Auch die Aussage "am Abend" - בערב - ba'erev würde wörtlich übersetzt "im Abend" bedeuten, was aber im Deutschen nicht gebräuchlich wäre. Ein zeitliches "am" gibt es im Hebräischen nicht. Nur ein räumliches "am" im Sinne von "neben" - lejad.
- Im Englischen heißt es noch"in the evening" , jedoch "am Abend" im Deutschen. Bedeutet das: "Zum Raum wird hier die Zeit." ?
- Es drückt sich hier die Beziehung zu den Dingen aus. Sie sind auf den Menschen hin und ihm zum Gegenüber. Er soll sie ansprechen, ihnen Namen geben.
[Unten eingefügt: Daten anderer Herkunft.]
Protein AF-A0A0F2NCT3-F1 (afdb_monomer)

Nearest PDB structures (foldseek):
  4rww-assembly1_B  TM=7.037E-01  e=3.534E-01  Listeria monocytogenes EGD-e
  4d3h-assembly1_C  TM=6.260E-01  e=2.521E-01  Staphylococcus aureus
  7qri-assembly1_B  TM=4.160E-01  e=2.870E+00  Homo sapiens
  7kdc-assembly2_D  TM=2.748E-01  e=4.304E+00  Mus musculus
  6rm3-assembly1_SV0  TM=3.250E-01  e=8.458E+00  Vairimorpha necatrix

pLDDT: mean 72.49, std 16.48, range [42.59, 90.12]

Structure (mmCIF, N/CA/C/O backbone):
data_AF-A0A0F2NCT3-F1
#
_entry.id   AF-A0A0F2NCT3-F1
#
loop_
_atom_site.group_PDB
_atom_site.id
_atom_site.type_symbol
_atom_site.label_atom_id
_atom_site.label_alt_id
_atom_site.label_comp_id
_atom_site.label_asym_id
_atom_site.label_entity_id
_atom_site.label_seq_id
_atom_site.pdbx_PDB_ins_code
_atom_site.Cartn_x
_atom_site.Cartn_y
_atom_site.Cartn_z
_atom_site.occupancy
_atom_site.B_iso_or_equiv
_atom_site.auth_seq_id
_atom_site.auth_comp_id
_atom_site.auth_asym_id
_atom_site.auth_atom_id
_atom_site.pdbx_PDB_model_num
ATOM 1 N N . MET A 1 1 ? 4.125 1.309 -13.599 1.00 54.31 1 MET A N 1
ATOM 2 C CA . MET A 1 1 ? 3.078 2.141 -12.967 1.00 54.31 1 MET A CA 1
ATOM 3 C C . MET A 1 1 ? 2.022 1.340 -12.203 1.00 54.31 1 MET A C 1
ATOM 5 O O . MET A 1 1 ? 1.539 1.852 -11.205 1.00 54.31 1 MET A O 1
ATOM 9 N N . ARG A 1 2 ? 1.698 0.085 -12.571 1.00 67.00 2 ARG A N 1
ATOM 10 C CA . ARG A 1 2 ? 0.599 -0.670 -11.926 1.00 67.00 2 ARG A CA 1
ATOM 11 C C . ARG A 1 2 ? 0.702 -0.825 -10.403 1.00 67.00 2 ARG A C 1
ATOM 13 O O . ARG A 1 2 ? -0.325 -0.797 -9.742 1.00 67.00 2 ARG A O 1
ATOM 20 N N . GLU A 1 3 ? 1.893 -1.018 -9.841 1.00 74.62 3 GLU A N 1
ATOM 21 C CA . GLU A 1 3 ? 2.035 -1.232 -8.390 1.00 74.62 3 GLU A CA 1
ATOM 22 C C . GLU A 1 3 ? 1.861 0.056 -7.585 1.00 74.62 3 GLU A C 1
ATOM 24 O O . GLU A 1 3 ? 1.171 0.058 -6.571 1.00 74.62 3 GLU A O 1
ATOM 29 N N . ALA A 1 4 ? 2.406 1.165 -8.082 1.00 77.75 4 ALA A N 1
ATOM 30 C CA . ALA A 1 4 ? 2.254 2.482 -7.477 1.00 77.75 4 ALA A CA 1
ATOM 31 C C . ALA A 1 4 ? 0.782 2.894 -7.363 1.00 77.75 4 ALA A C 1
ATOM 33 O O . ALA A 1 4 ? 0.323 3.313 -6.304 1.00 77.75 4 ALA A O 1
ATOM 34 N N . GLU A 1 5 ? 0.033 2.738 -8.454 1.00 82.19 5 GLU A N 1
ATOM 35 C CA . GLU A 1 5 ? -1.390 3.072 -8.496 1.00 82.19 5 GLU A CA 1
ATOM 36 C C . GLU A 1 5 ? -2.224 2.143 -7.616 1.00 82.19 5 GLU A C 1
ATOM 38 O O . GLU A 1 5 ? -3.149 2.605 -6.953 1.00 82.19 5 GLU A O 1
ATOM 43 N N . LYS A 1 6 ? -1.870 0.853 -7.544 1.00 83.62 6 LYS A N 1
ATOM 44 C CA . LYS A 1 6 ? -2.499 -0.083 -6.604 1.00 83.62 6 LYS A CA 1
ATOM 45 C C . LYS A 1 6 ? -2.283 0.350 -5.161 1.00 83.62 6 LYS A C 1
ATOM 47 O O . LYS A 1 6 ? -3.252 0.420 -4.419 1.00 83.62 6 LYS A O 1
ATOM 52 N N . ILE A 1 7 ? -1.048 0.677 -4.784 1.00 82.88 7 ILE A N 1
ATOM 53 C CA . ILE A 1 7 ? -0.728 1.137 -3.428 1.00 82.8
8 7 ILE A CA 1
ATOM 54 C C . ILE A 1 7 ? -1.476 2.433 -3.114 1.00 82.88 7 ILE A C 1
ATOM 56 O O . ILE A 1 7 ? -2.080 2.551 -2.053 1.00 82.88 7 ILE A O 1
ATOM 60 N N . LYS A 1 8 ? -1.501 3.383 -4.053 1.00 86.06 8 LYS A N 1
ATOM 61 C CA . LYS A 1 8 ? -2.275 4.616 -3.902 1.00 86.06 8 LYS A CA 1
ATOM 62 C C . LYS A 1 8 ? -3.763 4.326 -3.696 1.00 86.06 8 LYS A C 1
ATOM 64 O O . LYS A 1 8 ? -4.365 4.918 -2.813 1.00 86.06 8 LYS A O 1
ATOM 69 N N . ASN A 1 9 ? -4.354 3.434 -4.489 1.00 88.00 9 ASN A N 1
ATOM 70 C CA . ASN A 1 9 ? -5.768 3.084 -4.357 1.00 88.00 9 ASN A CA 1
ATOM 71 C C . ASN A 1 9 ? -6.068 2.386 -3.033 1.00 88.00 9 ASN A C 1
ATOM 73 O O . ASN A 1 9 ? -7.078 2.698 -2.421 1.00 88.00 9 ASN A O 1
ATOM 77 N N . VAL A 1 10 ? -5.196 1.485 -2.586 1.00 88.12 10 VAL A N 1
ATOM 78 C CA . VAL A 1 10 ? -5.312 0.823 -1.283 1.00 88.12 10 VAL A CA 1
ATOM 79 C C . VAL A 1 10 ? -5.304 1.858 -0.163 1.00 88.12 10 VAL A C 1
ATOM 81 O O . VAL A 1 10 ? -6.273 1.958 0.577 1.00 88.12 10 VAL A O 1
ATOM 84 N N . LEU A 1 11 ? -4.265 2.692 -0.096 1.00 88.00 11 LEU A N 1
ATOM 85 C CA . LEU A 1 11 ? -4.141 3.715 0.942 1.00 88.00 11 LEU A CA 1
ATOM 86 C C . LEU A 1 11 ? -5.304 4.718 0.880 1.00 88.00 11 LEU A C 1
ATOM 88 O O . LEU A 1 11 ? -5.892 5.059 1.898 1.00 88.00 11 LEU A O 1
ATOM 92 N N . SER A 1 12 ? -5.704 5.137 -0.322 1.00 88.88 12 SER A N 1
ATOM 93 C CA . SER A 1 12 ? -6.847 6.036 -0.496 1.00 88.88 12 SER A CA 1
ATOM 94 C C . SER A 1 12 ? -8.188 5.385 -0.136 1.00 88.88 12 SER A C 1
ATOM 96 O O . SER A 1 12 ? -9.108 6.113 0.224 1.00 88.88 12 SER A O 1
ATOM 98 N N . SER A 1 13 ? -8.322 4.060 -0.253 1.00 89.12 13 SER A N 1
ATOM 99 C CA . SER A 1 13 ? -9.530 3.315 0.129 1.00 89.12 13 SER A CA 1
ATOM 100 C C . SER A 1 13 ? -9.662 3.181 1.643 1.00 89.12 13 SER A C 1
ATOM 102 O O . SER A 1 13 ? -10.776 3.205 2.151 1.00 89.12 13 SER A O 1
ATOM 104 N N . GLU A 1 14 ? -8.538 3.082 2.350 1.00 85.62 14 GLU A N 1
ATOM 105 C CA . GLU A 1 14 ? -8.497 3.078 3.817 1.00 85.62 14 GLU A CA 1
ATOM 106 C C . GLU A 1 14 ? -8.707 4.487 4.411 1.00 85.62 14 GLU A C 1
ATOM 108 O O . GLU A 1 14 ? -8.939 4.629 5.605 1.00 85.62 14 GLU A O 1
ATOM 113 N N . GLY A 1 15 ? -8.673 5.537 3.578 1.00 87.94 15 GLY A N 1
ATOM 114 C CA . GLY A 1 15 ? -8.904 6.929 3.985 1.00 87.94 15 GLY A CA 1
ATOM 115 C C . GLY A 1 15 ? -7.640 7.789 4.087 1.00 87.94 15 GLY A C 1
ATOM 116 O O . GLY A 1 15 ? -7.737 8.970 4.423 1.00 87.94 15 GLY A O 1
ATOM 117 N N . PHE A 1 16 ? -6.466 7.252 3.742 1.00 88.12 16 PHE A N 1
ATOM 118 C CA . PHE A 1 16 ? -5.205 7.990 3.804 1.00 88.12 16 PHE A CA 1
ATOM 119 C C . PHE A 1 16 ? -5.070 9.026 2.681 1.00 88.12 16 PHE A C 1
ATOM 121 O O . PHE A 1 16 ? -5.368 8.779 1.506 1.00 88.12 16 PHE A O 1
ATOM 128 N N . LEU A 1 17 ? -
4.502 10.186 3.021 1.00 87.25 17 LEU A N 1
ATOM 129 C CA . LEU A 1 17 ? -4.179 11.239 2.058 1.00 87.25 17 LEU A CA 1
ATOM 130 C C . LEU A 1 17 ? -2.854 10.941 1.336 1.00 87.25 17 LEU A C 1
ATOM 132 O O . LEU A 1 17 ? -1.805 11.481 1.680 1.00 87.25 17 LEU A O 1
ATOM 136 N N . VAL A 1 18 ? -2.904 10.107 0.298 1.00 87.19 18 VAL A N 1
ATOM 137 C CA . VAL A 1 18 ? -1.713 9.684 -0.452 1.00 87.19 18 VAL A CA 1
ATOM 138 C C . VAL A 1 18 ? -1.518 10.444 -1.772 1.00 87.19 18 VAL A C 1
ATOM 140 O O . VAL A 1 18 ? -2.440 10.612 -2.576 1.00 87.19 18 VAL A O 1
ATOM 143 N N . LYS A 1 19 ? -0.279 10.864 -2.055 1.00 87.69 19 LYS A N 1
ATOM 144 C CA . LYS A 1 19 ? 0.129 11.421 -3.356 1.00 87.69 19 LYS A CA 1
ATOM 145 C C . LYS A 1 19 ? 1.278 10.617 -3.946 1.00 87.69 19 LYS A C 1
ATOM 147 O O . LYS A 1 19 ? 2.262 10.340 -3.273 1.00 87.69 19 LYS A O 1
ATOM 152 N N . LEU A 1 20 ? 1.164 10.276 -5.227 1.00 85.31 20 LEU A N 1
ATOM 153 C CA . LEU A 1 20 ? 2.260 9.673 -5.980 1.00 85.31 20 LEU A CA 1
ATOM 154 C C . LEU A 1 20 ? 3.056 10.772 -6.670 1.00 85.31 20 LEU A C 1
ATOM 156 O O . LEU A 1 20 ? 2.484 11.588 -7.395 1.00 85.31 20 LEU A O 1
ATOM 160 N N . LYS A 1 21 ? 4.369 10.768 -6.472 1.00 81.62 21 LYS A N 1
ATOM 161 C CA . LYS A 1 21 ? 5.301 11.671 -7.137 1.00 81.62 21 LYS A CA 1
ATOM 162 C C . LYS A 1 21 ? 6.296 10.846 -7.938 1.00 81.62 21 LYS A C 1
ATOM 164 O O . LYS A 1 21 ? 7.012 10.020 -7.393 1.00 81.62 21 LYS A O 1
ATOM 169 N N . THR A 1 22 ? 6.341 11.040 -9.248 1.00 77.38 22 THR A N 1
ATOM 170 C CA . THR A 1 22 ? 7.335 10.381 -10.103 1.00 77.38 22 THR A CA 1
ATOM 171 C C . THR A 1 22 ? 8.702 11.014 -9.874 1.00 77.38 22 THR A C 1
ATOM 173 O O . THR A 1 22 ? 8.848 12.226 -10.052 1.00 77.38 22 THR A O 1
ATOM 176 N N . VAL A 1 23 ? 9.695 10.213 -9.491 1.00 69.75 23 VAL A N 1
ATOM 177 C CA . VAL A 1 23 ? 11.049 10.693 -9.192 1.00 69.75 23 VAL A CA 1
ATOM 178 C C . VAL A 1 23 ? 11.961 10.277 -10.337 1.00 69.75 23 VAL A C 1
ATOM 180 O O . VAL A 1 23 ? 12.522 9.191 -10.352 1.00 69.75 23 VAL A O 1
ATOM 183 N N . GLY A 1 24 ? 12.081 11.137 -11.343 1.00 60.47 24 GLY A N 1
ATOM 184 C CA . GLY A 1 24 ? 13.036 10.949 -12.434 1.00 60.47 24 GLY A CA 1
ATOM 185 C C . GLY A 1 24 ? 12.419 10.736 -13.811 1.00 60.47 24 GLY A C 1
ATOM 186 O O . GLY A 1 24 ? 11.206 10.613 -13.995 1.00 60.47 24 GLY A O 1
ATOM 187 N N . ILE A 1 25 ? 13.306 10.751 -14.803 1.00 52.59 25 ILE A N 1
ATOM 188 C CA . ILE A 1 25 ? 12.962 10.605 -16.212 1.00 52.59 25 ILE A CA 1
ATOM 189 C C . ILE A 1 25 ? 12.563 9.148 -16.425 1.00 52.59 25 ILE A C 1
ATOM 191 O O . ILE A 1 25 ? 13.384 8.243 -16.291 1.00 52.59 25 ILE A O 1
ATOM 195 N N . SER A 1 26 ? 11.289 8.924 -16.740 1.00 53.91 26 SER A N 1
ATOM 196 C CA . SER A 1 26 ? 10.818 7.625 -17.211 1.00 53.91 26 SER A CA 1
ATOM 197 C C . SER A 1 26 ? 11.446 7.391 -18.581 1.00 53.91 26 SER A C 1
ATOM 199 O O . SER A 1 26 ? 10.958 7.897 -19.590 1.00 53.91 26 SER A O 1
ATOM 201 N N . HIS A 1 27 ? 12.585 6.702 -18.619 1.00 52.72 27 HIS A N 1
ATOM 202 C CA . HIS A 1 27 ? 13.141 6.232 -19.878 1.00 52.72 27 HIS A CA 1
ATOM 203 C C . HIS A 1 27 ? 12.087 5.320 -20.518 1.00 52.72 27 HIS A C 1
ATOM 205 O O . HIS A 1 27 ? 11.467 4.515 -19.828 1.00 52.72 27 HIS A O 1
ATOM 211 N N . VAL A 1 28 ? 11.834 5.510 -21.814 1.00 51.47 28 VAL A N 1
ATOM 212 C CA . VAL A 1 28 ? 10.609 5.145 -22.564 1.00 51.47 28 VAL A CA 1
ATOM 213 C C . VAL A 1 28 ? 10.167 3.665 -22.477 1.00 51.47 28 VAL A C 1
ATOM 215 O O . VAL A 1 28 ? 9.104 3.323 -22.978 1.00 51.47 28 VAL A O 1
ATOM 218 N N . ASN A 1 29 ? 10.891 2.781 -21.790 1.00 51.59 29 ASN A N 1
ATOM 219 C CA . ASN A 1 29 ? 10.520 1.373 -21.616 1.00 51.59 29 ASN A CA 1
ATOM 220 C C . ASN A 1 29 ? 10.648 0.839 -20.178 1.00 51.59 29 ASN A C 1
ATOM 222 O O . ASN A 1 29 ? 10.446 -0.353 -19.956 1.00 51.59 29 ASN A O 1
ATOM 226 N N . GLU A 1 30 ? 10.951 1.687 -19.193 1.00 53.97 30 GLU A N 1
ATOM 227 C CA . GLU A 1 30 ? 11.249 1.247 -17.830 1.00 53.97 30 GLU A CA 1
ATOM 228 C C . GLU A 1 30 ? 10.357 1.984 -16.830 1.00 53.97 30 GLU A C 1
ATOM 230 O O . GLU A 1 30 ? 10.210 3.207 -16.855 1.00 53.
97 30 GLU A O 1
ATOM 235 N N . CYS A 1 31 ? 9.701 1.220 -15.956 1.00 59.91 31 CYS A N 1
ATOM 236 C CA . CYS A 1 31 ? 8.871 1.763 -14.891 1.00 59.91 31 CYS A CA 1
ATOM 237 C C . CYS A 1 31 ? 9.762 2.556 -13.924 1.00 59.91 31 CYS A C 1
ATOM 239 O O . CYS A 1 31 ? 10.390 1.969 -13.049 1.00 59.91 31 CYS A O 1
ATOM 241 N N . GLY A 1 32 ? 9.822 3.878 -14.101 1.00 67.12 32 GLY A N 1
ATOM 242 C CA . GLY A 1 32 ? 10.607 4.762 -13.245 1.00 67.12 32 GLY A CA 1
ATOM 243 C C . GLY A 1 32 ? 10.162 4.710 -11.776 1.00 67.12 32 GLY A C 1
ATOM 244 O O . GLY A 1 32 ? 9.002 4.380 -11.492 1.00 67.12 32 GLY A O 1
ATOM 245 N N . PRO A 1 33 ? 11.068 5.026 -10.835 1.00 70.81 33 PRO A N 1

So auch das Verhältnis zur Zeit. Es kann zeitlich eigentlich nur ein "im" geben. Ein Zeitpunkt ist eine Beziehung, ein Augenblick, in dem der Mensch steht. In jedem Augenblick ein Anfang. "Wann, wenn nicht jetzt", sagt Hillel. So auch Thomas von Aquin, der sagt, das allein Wirkliche der Zeit ist das Jetzt.
- Die anthroposophische, dem Griechischen "en arche" angepasste Übertragung "Im Urbeginne" versucht das Prinzipielle dieses Anfangs zu erfassen. "Im Anfang" bedeutet, dass die Zeit selber erschaffen wird.
- Indem der Anfang von der Ewigkeit ausgeht, neben der es nichts anderes gibt, heißt es "Im Anfang".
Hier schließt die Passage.